Series 3: The use of anti-foam improved significantly the plant performance. It also became clear that using anti- foam would allow stable plant operation at the full design flue gas flow plant capacity. Therefore a test series (Series

3) was run with 59,000 Sm3/h flue gas flow rate. The plant performance was documented according to the independent verification protocol (IVP) [2]. This new baseline is reported in [3] and will replace the TCM baseline published in 2014 [1]. Results from reducing absorber packing is, however, presented in section 6.

Series 4: A two week period of the campaign was used to investigate effect of mist/aerosol particles in the incoming flue gas on emissions to atmosphere (Series 4).

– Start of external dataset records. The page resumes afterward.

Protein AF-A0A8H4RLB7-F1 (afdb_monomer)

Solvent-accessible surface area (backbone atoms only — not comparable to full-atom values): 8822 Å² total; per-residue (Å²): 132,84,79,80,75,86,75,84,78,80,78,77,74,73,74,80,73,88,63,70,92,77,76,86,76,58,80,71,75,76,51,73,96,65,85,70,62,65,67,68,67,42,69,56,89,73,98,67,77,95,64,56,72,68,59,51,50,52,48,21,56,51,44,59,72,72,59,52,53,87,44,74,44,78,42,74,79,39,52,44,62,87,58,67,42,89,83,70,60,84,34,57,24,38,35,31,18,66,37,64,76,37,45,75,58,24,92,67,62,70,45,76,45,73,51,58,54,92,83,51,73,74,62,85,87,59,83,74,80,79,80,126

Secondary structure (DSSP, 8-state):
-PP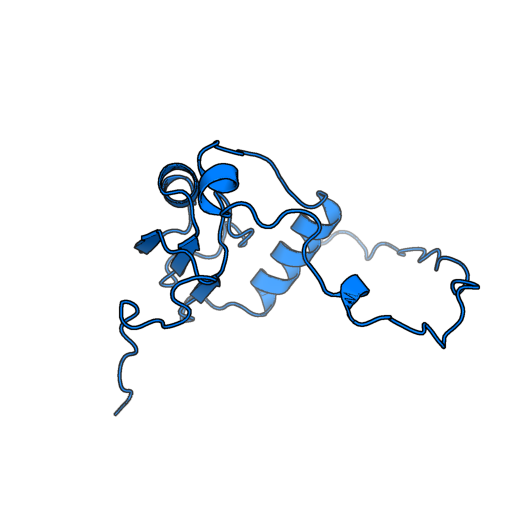PPPP-----PPP---S-S-----GGGGS-S--S-HHHHHTS-----SS-HHHHHHHHHHHHHH--TT--EEEES--S-----TT--S--EEEEES-HHHHTT-TT-SEEEE--TTT----TTS------

Nearest PDB structures (foldseek):
  8ys9-assembly2_B  TM=5.526E-01  e=8.013E-02 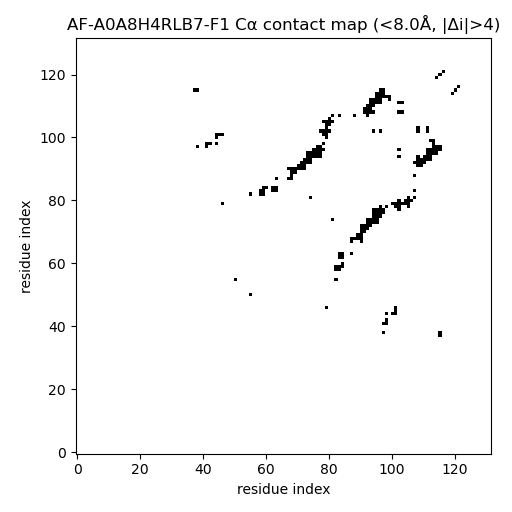 Rubellimicrobium thermophilum DSM 16684
  8ys9-assembly1_A  TM=5.184E-01  e=1.266E-01  Rubellimicrobium thermophilum DSM 16684
  3q87-assembly1_B  TM=6.410E-01  e=2.562E+00  Encephalitozoon cuniculi
  1r8y-assembly1_A  TM=4.074E-01  e=5.335E-01  Mus musculus
  4hg2-assembly1_A  TM=5.159E-01  e=1.518E+00  Anaeromyxobacter dehalogenans 2CP-C

Foldseek 3Di:
DDDDPDDPPPPPPDPDPPDDPDDDDDPCNPPDPDPDDCLVVQVDADPDDPDDPVVLVVVQVVCVVPPDLAAAEEAEQDFLEPSHHPPNPHHAYEYEHQYPVGVVNYPRHPYYDHDDCVVPVDDPVDDDPPPD

Sequence (132 aa):
MPSPPPQNIKINLLPRPLYSTNITYNPSSFSRIDETSDAAWYSQLRFVQHIDDGAISALKSYYSEIIKSYHRVLDLCSCWVSRLPPSLKSSTMIEIGMNARELEKNPHLAKFFVKDLNLNPEFKEIETEKHG

Mean predicted aligned error: 9.93 Å

pLDDT: mean 83.25, std 13.04, range [37.25, 95.06]

Organism: NCBI:txid354080

Structure (mmCIF, N/CA/C/O backbone):
data_AF-A0A8H4RLB7-F1
#
_entry.id   AF-A0A8H4RLB7-F1
#
loop_
_atom_site.group_PDB
_atom_site.id
_atom_site.type_symbol
_atom_site.label_atom_id
_atom_site.label_alt_id
_atom_site.label_comp_id
_atom_site.label_asym_id
_atom_site.label_entity_id
_atom_site.label_seq_id
_atom_site.pdbx_PDB_ins_code
_atom_site.Cartn_x
_atom_site.Cartn_y
_atom_site.Cartn_z
_atom_site.occupancy
_atom_site.B_iso_or_equiv
_atom_site.auth_seq_id
_atom_site.auth_comp_id
_atom_site.auth_asym_id
_atom_site.auth_atom_id
_atom_site.pdbx_PDB_model_num
ATOM 1 N N . MET A 1 1 ? -5.150 -7.156 33.703 1.00 45.84 1 MET A N 1
ATOM 2 C CA . MET A 1 1 ? -3.912 -7.963 33.635 1.00 45.84 1 MET A CA 1
ATOM 3 C C . MET A 1 1 ? -2.726 -7.012 33.663 1.00 45.84 1 MET A C 1
ATOM 5 O O . MET A 1 1 ? -2.854 -5.957 33.050 1.00 45.84 1 MET A O 1
ATOM 9 N N . PRO A 1 2 ? -1.635 -7.318 34.381 1.00 52.47 2 PRO A N 1
ATOM 10 C CA . PRO A 1 2 ? -0.442 -6.481 34.356 1.00 52.47 2 PRO A CA 1
ATOM 11 C C . PRO A 1 2 ? 0.256 -6.590 32.994 1.00 52.47 2 PRO A C 1
ATOM 13 O O . PRO A 1 2 ? 0.268 -7.658 32.381 1.00 52.47 2 PRO A O 1
ATOM 16 N N . SER A 1 3 ? 0.799 -5.473 32.516 1.00 49.44 3 SER A N 1
ATOM 17 C CA . SER A 1 3 ? 1.577 -5.391 31.278 1.00 49.44 3 SER A CA 1
ATOM 18 C C . SER A 1 3 ? 2.812 -6.296 31.366 1.00 49.44 3 SER A C 1
ATOM 20 O O . SER A 1 3 ? 3.439 -6.340 32.430 1.00 49.44 3 SER A O 1
ATOM 22 N N . PRO A 1 4 ? 3.200 -7.001 30.288 1.00 57.47 4 PRO A N 1
ATOM 23 C CA . PRO A 1 4 ? 4.461 -7.725 30.283 1.00 57.47 4 PRO A CA 1
ATOM 24 C C . PRO A 1 4 ? 5.627 -6.738 30.474 1.00 57.47 4 PRO A C 1
ATOM 26 O O . PRO A 1 4 ? 5.555 -5.603 29.991 1.00 57.47 4 PRO A O 1
ATOM 29 N N . PRO A 1 5 ? 6.689 -7.138 31.194 1.00 58.44 5 PRO A N 1
ATOM 30 C CA . PRO A 1 5 ? 7.851 -6.288 31.403 1.00 58.44 5 PRO A CA 1
ATOM 31 C C . PRO A 1 5 ? 8.516 -5.948 30.059 1.00 58.44 5 PRO A C 1
ATOM 33 O O . PRO A 1 5 ? 8.471 -6.766 29.133 1.00 58.44 5 PRO A O 1
ATOM 36 N N . PRO A 1 6 ? 9.141 -4.762 29.935 1.00 55.97 6 PRO A N 1
ATOM 37 C CA . PRO A 1 6 ? 9.839 -4.372 28.718 1.00 55.97 6 PRO A CA 1
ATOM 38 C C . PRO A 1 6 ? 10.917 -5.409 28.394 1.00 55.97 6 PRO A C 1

This is reported in [4].

Series 5: The test series 5 (stretched targets) was planned to include tests with the use of lean vapor compressor (LVC, see bottom right corner of Figure 1), increased amine concentration (40%) and CO2 capture from flue gases at elevated CO2 concentrations. Due to time constraints, only the latter part of test series 5 was implemented. All tests were with the use of anti-foam and section 6 presents results from tests made from 3.6 to and 9 % CO2 in the flue gas flow into the absorber.

The total campaign included close to 2,000 hours of plant operation and results are reported in several papers that cover emissions and degradation [5], reclaiming [6] and corrosion [7].

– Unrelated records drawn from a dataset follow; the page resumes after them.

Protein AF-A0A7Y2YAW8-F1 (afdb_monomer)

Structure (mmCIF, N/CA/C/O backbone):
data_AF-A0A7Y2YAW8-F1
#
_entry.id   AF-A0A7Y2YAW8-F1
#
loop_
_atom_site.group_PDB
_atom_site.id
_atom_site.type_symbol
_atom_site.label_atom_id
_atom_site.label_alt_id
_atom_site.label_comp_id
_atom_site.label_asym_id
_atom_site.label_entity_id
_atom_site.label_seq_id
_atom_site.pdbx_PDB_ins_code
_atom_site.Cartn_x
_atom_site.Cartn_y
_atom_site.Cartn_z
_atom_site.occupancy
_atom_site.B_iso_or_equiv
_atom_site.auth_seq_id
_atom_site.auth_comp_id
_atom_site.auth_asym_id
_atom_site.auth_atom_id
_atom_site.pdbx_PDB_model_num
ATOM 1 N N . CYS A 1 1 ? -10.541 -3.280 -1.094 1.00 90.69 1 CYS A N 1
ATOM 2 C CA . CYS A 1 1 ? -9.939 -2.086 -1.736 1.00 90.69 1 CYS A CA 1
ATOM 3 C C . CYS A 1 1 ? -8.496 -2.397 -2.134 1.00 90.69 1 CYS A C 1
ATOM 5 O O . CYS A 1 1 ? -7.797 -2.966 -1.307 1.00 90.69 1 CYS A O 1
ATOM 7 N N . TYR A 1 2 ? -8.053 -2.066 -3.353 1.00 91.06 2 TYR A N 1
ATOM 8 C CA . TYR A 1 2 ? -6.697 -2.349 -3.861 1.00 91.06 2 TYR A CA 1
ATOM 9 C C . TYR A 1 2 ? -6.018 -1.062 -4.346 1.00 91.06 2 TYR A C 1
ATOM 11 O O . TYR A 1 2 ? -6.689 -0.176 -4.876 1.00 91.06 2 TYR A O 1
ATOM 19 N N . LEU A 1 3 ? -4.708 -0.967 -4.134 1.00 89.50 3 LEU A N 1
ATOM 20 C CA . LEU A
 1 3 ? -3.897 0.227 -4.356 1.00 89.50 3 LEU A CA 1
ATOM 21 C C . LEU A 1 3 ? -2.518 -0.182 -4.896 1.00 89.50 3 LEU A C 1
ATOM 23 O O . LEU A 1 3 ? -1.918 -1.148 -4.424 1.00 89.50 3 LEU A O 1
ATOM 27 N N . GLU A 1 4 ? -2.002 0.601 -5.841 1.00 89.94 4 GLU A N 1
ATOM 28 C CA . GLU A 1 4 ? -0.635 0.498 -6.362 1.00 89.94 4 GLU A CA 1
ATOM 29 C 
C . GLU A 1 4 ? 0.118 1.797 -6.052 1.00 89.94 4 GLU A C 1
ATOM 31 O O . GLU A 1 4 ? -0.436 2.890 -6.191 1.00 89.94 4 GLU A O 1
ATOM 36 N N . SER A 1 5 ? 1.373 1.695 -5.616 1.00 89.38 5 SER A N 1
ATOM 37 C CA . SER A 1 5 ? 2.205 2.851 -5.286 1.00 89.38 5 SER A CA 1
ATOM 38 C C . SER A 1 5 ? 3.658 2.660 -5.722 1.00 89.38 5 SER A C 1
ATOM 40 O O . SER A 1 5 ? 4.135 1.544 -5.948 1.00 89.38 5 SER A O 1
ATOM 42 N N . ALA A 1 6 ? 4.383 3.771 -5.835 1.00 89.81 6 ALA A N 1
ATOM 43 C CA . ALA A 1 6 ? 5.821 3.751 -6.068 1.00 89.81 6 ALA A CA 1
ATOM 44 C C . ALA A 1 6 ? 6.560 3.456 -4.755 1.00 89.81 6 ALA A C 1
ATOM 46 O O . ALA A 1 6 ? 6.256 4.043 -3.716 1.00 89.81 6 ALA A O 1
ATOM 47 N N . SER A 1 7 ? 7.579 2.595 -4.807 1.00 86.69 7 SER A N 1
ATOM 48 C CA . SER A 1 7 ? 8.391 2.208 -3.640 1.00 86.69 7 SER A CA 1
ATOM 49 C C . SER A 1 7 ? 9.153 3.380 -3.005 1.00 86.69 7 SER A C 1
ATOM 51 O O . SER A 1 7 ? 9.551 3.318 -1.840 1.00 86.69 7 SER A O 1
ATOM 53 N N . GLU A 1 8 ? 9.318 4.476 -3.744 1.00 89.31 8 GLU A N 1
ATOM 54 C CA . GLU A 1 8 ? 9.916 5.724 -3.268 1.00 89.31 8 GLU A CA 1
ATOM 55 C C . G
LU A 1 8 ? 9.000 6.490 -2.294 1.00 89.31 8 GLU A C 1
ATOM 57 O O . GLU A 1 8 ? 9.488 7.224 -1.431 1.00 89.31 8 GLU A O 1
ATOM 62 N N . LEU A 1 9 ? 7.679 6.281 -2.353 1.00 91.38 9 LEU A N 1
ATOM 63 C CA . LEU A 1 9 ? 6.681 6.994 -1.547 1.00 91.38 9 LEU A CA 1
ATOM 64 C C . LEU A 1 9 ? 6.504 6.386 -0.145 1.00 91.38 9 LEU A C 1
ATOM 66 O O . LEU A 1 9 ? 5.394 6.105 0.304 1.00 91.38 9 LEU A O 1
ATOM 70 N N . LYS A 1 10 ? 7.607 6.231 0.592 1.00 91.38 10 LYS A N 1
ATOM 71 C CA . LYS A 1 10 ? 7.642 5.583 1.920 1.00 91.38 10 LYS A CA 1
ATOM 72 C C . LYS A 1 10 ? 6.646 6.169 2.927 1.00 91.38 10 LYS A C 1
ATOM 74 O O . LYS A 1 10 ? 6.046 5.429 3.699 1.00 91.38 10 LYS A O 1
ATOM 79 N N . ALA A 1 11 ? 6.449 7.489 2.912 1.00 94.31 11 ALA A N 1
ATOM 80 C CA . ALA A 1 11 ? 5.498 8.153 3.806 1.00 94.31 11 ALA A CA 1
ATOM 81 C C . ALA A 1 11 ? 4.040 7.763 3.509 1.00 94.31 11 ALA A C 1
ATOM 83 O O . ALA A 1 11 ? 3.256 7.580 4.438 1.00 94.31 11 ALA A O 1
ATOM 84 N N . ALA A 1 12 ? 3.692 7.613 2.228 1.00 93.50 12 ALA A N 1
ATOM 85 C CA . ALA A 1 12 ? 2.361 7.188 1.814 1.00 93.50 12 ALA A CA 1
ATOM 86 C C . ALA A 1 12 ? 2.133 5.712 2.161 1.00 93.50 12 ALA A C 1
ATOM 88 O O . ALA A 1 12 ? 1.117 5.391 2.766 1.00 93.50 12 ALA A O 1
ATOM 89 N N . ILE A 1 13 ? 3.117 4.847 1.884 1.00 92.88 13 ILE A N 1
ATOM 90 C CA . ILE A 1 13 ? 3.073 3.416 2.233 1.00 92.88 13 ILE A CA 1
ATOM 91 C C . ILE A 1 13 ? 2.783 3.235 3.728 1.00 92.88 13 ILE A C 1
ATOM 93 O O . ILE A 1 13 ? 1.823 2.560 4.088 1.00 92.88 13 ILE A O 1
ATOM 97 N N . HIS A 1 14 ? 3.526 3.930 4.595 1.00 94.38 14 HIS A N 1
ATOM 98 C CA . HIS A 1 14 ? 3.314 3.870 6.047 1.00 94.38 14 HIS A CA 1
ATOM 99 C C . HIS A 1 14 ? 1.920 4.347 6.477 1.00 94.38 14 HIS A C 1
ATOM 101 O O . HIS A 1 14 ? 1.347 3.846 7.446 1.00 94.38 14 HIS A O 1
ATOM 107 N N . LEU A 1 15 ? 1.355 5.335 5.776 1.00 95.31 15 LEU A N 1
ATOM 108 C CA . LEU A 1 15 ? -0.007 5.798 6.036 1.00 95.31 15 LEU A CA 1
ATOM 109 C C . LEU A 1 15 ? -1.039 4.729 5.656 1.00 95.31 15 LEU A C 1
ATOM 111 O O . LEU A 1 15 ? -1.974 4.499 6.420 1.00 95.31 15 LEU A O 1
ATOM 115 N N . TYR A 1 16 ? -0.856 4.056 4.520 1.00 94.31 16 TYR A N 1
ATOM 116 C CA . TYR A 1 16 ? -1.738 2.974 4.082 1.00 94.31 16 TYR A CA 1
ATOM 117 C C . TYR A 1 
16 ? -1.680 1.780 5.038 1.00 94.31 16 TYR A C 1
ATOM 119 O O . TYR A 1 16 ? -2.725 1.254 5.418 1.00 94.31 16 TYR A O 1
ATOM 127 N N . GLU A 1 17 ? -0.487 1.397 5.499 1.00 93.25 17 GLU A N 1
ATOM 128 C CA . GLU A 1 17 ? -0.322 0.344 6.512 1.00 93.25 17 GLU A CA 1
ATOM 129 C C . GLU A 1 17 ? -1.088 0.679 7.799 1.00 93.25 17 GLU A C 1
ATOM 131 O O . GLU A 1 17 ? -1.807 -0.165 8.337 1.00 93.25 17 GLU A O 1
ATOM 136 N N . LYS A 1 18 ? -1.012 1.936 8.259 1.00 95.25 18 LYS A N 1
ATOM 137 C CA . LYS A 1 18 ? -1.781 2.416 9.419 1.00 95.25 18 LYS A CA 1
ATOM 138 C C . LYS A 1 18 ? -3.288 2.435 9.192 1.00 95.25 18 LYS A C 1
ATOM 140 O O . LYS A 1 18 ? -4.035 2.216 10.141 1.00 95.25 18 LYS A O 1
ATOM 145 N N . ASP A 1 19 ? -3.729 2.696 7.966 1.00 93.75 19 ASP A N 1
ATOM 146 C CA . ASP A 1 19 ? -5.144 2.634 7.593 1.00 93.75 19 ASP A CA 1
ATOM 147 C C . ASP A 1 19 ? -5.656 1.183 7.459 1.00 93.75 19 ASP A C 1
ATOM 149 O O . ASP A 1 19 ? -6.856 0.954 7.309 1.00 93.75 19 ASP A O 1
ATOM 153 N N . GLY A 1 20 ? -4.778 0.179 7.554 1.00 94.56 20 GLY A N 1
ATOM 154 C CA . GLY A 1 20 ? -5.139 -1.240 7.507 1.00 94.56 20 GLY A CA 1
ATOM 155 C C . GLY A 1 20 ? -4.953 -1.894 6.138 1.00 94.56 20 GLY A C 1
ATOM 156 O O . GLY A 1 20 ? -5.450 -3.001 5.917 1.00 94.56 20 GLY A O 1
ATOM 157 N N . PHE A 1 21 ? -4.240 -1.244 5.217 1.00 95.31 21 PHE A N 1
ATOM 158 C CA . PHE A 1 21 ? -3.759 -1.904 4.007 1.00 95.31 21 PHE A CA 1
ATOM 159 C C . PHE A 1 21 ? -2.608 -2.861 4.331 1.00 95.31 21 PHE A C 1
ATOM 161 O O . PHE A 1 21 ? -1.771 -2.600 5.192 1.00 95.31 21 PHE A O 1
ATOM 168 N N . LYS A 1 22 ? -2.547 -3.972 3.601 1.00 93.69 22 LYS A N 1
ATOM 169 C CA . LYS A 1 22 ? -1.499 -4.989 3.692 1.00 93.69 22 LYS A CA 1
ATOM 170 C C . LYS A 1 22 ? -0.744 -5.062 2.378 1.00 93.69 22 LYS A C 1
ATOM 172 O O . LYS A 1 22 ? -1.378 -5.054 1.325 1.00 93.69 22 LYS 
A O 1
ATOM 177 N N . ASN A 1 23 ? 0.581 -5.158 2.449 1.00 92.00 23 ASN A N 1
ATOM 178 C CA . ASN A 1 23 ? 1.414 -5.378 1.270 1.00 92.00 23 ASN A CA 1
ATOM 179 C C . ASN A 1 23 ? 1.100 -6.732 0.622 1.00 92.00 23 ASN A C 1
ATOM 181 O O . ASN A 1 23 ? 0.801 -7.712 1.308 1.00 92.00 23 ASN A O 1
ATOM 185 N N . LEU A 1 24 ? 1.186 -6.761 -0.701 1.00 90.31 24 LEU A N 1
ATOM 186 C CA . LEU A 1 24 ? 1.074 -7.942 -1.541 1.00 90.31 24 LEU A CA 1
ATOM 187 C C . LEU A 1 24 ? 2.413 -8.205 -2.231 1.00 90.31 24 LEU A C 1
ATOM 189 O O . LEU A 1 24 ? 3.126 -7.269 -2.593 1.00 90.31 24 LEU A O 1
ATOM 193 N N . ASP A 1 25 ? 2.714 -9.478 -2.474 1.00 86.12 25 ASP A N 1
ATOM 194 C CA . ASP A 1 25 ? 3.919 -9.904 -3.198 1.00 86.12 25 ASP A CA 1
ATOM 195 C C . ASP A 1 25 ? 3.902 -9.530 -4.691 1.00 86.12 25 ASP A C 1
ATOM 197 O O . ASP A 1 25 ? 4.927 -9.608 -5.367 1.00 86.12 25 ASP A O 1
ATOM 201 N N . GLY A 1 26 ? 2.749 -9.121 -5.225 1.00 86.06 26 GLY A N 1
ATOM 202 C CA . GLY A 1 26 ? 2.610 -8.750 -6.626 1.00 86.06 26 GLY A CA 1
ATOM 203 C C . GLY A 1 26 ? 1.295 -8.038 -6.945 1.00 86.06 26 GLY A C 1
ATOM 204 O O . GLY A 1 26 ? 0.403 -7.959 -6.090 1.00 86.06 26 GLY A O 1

Table 1 below presents an overview of the test series and main parameter ranges used during the 2015 MEA campaign at TCM.

Table 1. Overall test activities with reference to tests series: 1 Verify mass balances, 2 Revise the performance baseline, 3 Challenge the plant capacity, 4 Mist investigation and 5 Stretch targets. Plant performance documented according to the independent verification protocol [2] is labeled 3-2 (IVP). The test series 5 covered variation in packing height and CO2 in flue gas into the absorber. At the end of the campaign, reclaiming was performed followed by two days of CO2 capture. The test series includes two weeks plant stop between test series 1 and 2 and a two days stop between test series 5-2- and 5-3. Stripper bottom pressure was typically maintained at around 0.95 barg.

3.  The amine plant

The amine plant was designed and constructed by Aker Solutions and Kværner. It is a generic and highly flexible plant allowing testing at different configurations and with a wide range of flue gas compositions and flow rates. The process flow diagram is shown in Figure 1. The plant capacity is about 80 and 274 tonnes of CO2 per day for the CHP and RFCC flue gas operations respectively. The flue gas blower output capacity is up to about 270 mbar and 70,000 Sm3/h. The flue gas is cooled by a direct contact cooler with wash water. Water saturated flue gas flows upwards the rectangular cross-section absorber tower where it comes into contact with falling lean solvent solution. The absorber has three beds of structured packing and column packing heights can be 24, 18 or 12 m. Liquid distributors, liquid collector trays and mist eliminators are installed at various locations in the tower. The flue gas depleted in CO2 passes through two recirculating water wash stages before being emitted to the atmosphere. The process is operated with water balance. The water washes are used to control the depleted flue gas temperature and water content.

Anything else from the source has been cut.